■ What you will do ■
For the material that follows, return exactly the lines from the one with "ATOM 116 C C" through the one with "ATOM 123 C CA", both ends included.

■ Excerpted data ■
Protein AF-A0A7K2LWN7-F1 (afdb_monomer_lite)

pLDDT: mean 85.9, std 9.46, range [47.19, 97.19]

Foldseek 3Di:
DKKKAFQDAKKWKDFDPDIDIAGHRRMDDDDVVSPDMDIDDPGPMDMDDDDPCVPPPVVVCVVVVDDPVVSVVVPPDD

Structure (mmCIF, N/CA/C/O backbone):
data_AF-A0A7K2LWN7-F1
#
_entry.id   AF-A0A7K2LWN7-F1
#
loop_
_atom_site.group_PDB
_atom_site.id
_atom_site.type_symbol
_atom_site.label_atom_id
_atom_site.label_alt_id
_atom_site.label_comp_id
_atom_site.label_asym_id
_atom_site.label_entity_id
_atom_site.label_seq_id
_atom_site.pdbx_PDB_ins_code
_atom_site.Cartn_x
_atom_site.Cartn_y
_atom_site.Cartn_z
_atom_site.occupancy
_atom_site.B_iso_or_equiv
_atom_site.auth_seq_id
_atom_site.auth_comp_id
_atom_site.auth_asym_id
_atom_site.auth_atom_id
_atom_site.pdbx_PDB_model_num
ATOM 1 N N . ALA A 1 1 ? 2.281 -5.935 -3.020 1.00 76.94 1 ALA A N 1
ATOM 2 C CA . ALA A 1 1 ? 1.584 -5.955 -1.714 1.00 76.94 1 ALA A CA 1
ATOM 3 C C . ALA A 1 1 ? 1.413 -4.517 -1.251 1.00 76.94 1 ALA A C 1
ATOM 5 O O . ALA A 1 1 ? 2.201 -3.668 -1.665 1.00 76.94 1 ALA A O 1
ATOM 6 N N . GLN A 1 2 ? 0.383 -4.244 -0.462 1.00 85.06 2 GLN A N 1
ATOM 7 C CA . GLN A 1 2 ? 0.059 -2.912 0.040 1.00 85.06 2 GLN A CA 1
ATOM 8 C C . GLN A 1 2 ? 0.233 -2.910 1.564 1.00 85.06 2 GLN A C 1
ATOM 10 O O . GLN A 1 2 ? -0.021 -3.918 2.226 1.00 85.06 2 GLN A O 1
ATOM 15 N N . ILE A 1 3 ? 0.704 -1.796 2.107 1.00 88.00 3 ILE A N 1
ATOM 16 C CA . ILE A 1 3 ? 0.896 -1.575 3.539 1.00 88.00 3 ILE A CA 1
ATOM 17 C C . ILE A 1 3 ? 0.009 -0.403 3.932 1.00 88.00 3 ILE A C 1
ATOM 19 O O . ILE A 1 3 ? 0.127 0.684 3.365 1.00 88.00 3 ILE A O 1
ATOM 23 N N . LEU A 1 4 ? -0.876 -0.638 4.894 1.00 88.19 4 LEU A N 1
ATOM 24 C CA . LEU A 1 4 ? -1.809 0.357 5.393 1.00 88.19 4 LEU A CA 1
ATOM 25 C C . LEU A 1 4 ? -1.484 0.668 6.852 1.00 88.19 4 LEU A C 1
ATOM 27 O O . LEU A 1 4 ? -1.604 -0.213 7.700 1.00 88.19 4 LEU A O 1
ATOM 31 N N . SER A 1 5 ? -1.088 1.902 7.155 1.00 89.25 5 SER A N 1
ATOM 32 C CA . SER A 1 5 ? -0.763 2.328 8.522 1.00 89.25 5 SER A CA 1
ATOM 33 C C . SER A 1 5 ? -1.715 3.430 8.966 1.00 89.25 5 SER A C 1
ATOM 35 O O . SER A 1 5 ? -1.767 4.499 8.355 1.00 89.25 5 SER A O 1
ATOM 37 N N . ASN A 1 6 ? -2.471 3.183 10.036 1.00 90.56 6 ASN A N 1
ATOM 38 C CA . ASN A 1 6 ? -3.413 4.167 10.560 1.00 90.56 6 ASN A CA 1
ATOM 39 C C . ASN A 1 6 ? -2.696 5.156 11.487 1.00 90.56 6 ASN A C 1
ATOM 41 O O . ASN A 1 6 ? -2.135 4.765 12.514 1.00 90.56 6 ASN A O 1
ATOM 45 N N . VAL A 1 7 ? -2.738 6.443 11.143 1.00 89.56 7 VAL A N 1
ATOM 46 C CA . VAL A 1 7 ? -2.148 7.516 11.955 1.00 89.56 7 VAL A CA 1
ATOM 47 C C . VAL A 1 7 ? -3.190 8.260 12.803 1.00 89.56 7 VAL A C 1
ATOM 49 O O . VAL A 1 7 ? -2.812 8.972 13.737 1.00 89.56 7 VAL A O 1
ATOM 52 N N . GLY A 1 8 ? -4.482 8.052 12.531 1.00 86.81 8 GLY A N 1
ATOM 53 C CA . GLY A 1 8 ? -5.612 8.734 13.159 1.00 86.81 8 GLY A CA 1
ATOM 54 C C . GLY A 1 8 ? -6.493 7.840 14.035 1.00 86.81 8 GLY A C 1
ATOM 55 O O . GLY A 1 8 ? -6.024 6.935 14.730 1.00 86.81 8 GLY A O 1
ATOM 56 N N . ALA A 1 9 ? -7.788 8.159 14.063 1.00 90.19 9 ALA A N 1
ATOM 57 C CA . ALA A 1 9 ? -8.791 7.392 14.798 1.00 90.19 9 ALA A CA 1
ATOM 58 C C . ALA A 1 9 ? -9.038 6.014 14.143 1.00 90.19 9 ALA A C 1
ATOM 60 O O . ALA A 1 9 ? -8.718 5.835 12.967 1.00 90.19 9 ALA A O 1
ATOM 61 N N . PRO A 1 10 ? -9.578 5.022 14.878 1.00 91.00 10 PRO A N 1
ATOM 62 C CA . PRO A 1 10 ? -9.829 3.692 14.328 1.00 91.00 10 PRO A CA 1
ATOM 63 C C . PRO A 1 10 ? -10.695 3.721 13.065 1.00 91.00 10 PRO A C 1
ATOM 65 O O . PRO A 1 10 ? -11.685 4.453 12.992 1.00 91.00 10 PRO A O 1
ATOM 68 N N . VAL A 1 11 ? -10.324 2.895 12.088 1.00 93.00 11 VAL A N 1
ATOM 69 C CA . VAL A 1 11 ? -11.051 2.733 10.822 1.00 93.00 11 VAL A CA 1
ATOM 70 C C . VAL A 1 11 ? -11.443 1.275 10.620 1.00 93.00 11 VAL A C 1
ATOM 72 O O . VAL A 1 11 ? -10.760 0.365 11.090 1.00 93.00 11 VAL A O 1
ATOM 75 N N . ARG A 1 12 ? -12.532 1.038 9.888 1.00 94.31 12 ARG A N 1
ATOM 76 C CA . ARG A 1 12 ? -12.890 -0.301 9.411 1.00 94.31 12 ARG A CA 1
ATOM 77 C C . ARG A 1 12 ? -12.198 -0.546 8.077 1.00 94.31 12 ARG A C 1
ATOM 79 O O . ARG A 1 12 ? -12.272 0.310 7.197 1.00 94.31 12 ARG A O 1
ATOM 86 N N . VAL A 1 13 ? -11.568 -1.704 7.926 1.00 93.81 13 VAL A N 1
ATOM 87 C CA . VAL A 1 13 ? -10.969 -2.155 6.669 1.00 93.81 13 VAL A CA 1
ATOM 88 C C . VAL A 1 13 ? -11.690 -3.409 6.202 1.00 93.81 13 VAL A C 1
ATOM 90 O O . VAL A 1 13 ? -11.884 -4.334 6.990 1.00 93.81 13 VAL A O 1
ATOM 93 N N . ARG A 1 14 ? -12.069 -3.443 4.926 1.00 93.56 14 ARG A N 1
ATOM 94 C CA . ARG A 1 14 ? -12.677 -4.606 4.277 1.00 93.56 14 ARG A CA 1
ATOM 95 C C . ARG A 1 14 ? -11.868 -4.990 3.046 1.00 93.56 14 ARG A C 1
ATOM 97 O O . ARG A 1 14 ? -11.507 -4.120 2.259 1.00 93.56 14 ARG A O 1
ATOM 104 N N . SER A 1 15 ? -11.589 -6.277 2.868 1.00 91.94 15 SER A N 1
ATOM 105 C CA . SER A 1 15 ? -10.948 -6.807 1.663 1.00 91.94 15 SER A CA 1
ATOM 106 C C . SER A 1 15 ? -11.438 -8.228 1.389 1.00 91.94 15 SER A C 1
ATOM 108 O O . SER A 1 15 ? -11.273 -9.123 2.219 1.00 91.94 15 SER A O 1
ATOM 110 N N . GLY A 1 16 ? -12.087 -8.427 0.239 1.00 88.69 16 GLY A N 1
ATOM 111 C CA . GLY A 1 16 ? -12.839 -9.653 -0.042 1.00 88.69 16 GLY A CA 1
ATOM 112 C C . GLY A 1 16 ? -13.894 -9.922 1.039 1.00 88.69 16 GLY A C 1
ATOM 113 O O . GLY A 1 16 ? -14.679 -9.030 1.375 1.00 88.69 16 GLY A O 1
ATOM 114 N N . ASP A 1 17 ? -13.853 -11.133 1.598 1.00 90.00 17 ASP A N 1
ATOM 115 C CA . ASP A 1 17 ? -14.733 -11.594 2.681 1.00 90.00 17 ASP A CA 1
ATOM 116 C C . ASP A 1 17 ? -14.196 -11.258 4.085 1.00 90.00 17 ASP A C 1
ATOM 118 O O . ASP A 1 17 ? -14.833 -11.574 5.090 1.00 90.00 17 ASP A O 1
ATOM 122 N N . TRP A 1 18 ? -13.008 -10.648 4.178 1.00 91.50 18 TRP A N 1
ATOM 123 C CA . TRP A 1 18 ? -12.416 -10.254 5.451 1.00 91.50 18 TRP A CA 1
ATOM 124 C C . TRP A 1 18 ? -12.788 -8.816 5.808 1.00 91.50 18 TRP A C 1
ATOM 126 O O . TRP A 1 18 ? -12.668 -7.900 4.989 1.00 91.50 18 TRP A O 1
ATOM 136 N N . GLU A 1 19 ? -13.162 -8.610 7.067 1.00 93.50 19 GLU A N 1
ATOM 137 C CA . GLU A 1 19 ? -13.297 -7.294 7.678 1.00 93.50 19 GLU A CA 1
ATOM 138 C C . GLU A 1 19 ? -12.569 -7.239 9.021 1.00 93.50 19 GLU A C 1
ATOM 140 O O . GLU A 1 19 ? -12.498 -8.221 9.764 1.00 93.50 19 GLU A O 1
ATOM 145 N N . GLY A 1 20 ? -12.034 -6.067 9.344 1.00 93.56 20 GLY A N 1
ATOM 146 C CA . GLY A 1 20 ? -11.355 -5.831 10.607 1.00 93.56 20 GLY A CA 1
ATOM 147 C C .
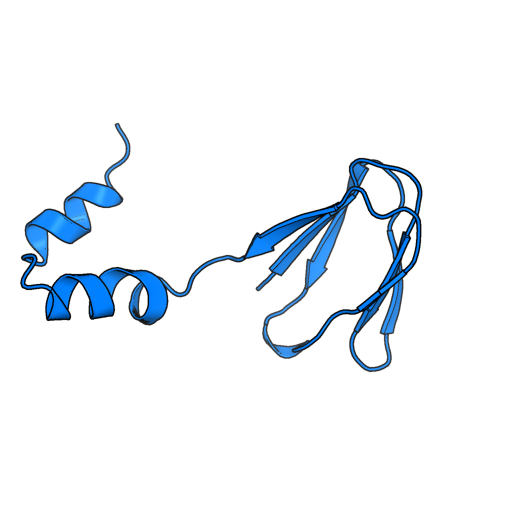 GLY A 1 20 ? -11.305 -4.357 10.968 1.00 93.56 20 GLY A C 1
ATOM 148 O O . GLY A 1 20 ? -11.533 -3.473 10.141 1.00 93.56 20 GLY A O 1
ATOM 149 N N . GLU A 1 21 ? -11.020 -4.086 12.234 1.00 94.81 21 GLU A N 1
ATOM 150 C CA . GLU A 1 21 ? -10.694 -2.740 12.690 1.00 94.81 21 GLU A CA 1
ATOM 151 C C . GLU A 1 21 ? -9.179 -2.533 12.618 1.00 94.81 21 GLU A C 1
ATOM 153 O O . GLU A 1 21 ? -8.405 -3.389 13.049 1.00 94.81 21 GLU A O 1
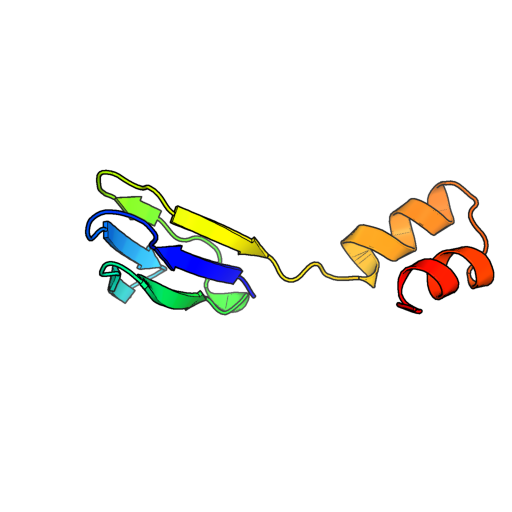
ATOM 158 N N . LEU A 1 22 ? -8.765 -1.386 12.082 1.00 93.75 22 LEU A N 1
ATOM 159 C CA . LEU A 1 22 ? -7.392 -0.909 12.138 1.00 93.75 22 LEU A CA 1
ATOM 160 C C . LEU A 1 22 ? -7.336 0.274 13.104 1.00 93.75 22 LEU A C 1
ATOM 162 O O . LEU A 1 22 ? -7.718 1.396 12.762 1.00 93.75 22 LEU A O 1
ATOM 166 N N . GLY A 1 23 ? -6.877 0.018 14.324 1.00 92.06 23 GLY A N 1
ATOM 167 C CA . GLY A 1 23 ? -6.715 1.024 15.366 1.00 92.06 23
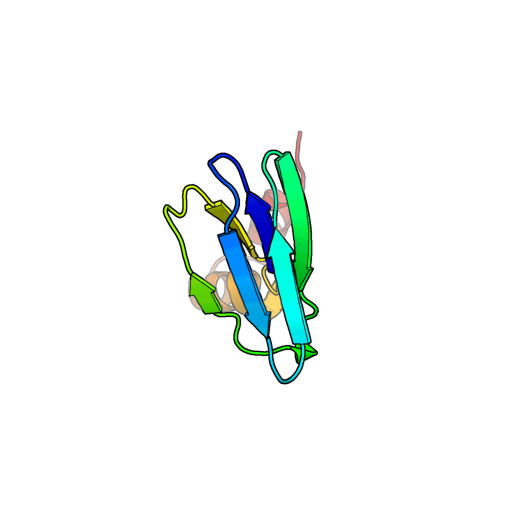 GLY A CA 1
ATOM 168 C C . GLY A 1 23 ? -5.539 1.968 15.110 1.00 92.06 23 GLY A C 1
ATOM 169 O O . GLY A 1 23 ? -4.720 1.768 14.212 1.00 92.06 23 GLY A O 1
ATOM 170 N N . ARG A 1 24 ? -5.432 3.012 15.935 1.00 91.44 24 ARG A N 1
ATOM 171 C CA . ARG A 1 24 ? -4.342 3.993 15.850 1.00 91.44 24 ARG A CA 1
ATOM 172 C C . ARG A 1 24 ? -2.974 3.320 15.985 1.00 91.44 24 ARG A C 1
ATOM 174 O O . ARG A 1 24 ? -2.780 2.491 16.871 1.00 91.44 24 ARG A O 1
ATOM 181 N N . ALA A 1 25 ? -2.021 3.738 15.153 1.00 90.06 25 ALA A N 1
ATOM 182 C CA . ALA A 1 25 ? -0.650 3.226 15.100 1.00 90.06 25 ALA A CA 1
ATOM 183 C C . ALA A 1 25 ? -0.535 1.725 14.771 1.00 90.06 25 ALA A C 1
ATOM 185 O O . ALA A 1 25 ? 0.548 1.149 14.878 1.00 90.06 25 ALA A O 1
ATOM 186 N N . GLN A 1 26 ? -1.624 1.087 14.339 1.00 93.12 26 GLN A N 1
ATOM 187 C CA . GLN A 1 26 ? -1.580 -0.268 13.812 1.00 93.12 26 GLN A CA 1
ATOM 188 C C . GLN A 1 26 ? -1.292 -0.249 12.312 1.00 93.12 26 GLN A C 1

■ Solution ■
ATOM 116 C C . ASP A 1 17 ? -14.196 -11.258 4.085 1.00 90.00 17 ASP A C 1
ATOM 118 O O . ASP A 1 17 ? -14.833 -11.574 5.090 1.00 90.00 17 ASP A O 1
ATOM 122 N N . TRP A 1 18 ? -13.008 -10.648 4.178 1.00 91.50 18 TRP A N 1
ATOM 123 C CA . TRP A 1 18 ? -12.416 -10.254 5.451 1.00 91.50 18 TRP A CA 1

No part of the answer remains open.